Another trend in unclaimed property laws has been to tighten state requirements for performance of due diligence. A recent federal court case in California has spawned concern that the states may be held liable for violations of the United States Constitution if insufficient attempts are made to contact owners prior to escheatment to the state. In reaction, the state changed the California Unclaimed Property Law to require that a business must take reasonable due diligence measures. Holders who do not comply will not be afforded the statutory release of liability provision for property remitted to the state.

Further evidence of the states’ renewed emphasis on due diligence is the new language on some states’ report cover sheets. At least 12 states now require the holder’s representative to attest that the business has complied with the due diligence requirements of the pertinent state statute. One of the most stringent requirements is that of the Virgin Islands, wherein the holder must provide an affidavit attesting that the holder has complied with the due diligence requirements of the law.

ANALYSIS

The state initiatives described above are pressuring businesses to re-evaluate their policies and processes with the objective of reducing their risk by minimizing the existence of unclaimed property. Minimizing unclaimed property permits the business to curtail time consuming and costly compliance requirements. In addition, minimization permits the business to avoid penalties and interest for incomplete or inaccurate compliance, and limits the time involved and possible findings in a possible future unclaimed property audit.

For transfer agents and securities issuers this means turning the tables on the state “reaching out” initiatives by creating proactive shareowner “outreach” designed to establish contact with shareowners or, in some cases, their beneficiaries. Maintaining contact is a best practice resulting in business retention, and it prevents the running of the unclaimed property dormancy period and the triggering of state unclaimed property provisions. Suggested practices include:

  1. Expedient telephone, email or subsequent mailing follow-up with shareholders after one mailed or emailed item (i.e., dividend check, proxy statement, etc.) is unresolved or returned as undeliverable.
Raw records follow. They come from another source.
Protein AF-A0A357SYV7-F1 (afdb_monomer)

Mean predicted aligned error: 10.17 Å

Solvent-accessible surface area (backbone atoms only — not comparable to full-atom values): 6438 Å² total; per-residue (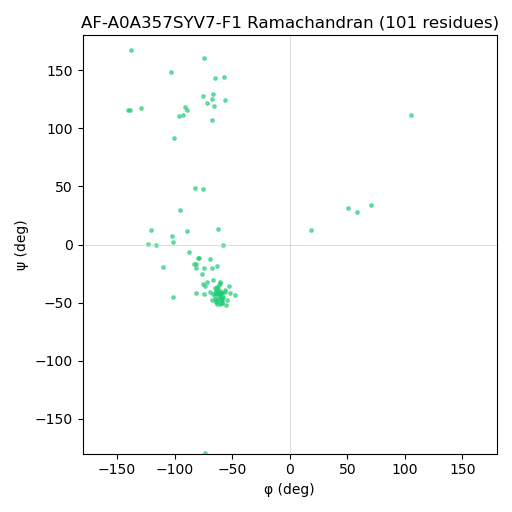Å²): 138,88,80,90,63,93,70,72,69,90,52,96,84,54,104,60,82,61,68,66,60,48,43,43,46,74,72,66,59,48,83,76,82,76,55,70,72,58,50,51,54,50,48,45,50,54,42,49,49,51,25,24,76,64,60,38,75,84,53,44,69,59,43,48,52,53,52,28,78,75,46,99,32,72,92,45,47,70,58,48,52,54,63,52,65,32,68,72,48,54,52,32,25,76,71,60,56,67,70,81,82,80,114

Secondary structure (DSSP, 8-state):
-----S-----TTSS---HHHHIIIIIS-PPPPPPHHHHHHHHHHHHHHHHHHHT-STTHHHHHHHHHHTTT-GGGHHHHHHHHT-HHHHHHHHHT--GGG--

Foldseek 3Di:
DDDPDPDDPPDVPDDDDDPVVCCVCPVVVPDDDDDPVVLLVVLLQVLLVVLLVVLHPVCSLVSLVVSVVVDVCVVVSVVSSVSCPPPVSNVCSNVSHHPVVPD

Radius of gyration: 17.52 Å; Cα contacts (8 Å, |Δi|>4): 78; chains: 1; bounding box: 31×27×48 Å

Sequence (103 aa):
MYSFSGLSNTLTGNKYGCWYKFYCRYVLELPSRPGLPLIFGKACHAVIETAIKAGNAEIMPALCQVVVSASDLEEQKEDLEKCVQASSVLDAINAGGEVEEYF

pLDDT: mean 79.22, std 17.85, range [34.66, 94.81]

Structure (mmCIF, N/CA/C/O backbone):
data_AF-A0A357SYV7-F1
#
_entry.id   AF-A0A357SYV7-F1
#
loop_
_atom_site.group_PDB
_atom_site.id
_atom_site.type_symbol
_atom_site.label_atom_id
_atom_site.label_alt_id
_atom_site.label_comp_id
_atom_site.label_asym_id
_atom_site.label_entity_id
_atom_site.label_seq_id
_atom_site.pdbx_PDB_ins_code
_atom_site.Cartn_x
_atom_site.Cartn_y
_atom_site.Cartn_z
_atom_site.occupancy
_atom_site.B_iso_or_equiv
_atom_site.auth_seq_id
_atom_site.auth_comp_id
_atom_site.auth_asym_id
_atom_site.auth_atom_id
_atom_site.pdbx_PDB_model_num
ATOM 1 N N . MET A 1 1 ? -3.318 18.938 -15.066 1.00 36.41 1 MET A N 1
ATOM 2 C CA . MET A 1 1 ? -4.245 17.864 -15.476 1.00 36.41 1 MET A CA 1
ATOM 3 C C . MET A 1 1 ? -3.392 16.632 -15.751 1.00 36.41 1 MET A C 1
ATOM 5 O O . MET A 1 1 ? -2.710 16.598 -16.768 1.00 36.41 1 MET A O 1
ATOM 9 N N . TYR A 1 2 ? -3.291 15.713 -14.789 1.00 34.66 2 TYR A N 1
ATOM 10 C CA . TYR A 1 2 ? -2.474 14.503 -14.917 1.00 34.66 2 TYR A CA 1
ATOM 11 C C . TYR A 1 2 ? -3.386 13.364 -15.379 1.00 34.66 2 TYR A C 1
ATOM 13 O O . TYR A 1 2 ? -4.272 12.955 -14.642 1.00 34.66 2 TYR A O 1
ATOM 21 N N . SER A 1 3 ? -3.213 12.910 -16.622 1.00 37.22 3 SER A N 1
ATOM 22 C CA . SER A 1 3 ? -3.902 11.726 -17.147 1.00 37.22 3 SER A CA 1
ATOM 23 C C . SER A 1 3 ? -3.029 10.502 -16.888 1.00 37.22 3 SER A C 1
ATOM 25 O O . SER A 1 3 ? -1.904 10.427 -17.382 1.00 37.22 3 SER A O 1
ATOM 27 N N . PHE A 1 4 ? -3.555 9.566 -16.099 1.00 49.66 4 PHE A N 1
ATOM 28 C CA . PHE A 1 4 ? -2.931 8.295 -15.723 1.00 49.66 4 PHE A CA 1
ATOM 29 C C . PHE A 1 4 ? -3.387 7.138 -16.629 1.00 49.66 4 PHE A C 1
ATOM 31 O O . PHE A 1 4 ? -3.438 5.986 -16.214 1.00 49.66 4 PHE A O 1
ATOM 38 N N . SER A 1 5 ? -3.720 7.421 -17.890 1.00 43.81 5 SER A N 1
ATOM 39 C CA . SER A 1 5 ? -3.986 6.369 -18.873 1.00 43.81 5 SER A CA 1
ATOM 40 C C . SER A 1 5 ? -2.691 6.061 -19.620 1.00 43.81 5 SER A C 1
ATOM 42 O O . SER A 1 5 ? -2.170 6.876 -20.376 1.00 43.81 5 SER A O 1
ATOM 44 N N . GLY A 1 6 ? -2.129 4.871 -19.400 1.00 47.78 6 GLY A N 1
ATOM 45 C CA . GLY A 1 6 ? -0.914 4.375 -20.062 1.00 47.78 6 GLY A CA 1
ATOM 46 C C . GLY A 1 6 ? -1.006 4.218 -21.591 1.00 47.78 6 GLY A C 1
ATOM 47 O O . GLY A 1 6 ? -0.129 3.594 -22.190 1.00 47.78 6 GLY A O 1
ATOM 48 N N . LEU A 1 7 ? -2.036 4.781 -22.224 1.00 44.47 7 LEU A N 1
ATOM 49 C CA . LEU A 1 7 ? -2.233 4.838 -23.664 1.00 44.47 7 LEU A CA 1
ATOM 50 C C . LEU A 1 7 ? -1.827 6.229 -24.158 1.00 44.47 7 LEU A C 1
ATOM 52 O O . LEU A 1 7 ? -2.604 7.179 -24.180 1.00 44.47 7 LEU A O 1
ATOM 56 N N . SER A 1 8 ? -0.556 6.342 -24.539 1.00 41.47 8 SER A N 1
ATOM 57 C CA . SER A 1 8 ? -0.042 7.519 -25.235 1.00 41.47 8 SER A CA 1
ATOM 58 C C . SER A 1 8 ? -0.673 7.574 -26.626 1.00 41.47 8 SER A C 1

Such follow-up may include database searches for a better address, or possibly linking of active accounts to the inactive account of the shareowner. Reaching out to shareowners soon after one returned item will result in a greater number of “reconnections” with shareholders as the tracking trail will be warmer.
  2. Collaboration between the issuer and its transfer agent to confirm the address information of shareowners such as those who are current and former employees of the issuer.
  3. Consistent procedures for the capture of changes in shareowner address including the cross referencing of address information in multiple accounts, recording forwarding address information listed on mail returned from the post office, and address confirmation when a shareowner contacts the issuer or transfer agent via telephone or the internet, etc.
  4. Address update reminders should be included in all shareowner mailings and emails.
  5. Periodic requests to shareowners for review and update of beneficiary contact information.

CONCLUSION

To reverse the detrimental effects of these state “reach out” initiatives, issuers and transfer agents must be proactive in maintaining shareowner contact to curtail securities escheatment.

The unclaimed property regulatory climate and the desire to minimize risk should be motivation for issuers and transfer agents to create or enhance their shareowner outreach procedures.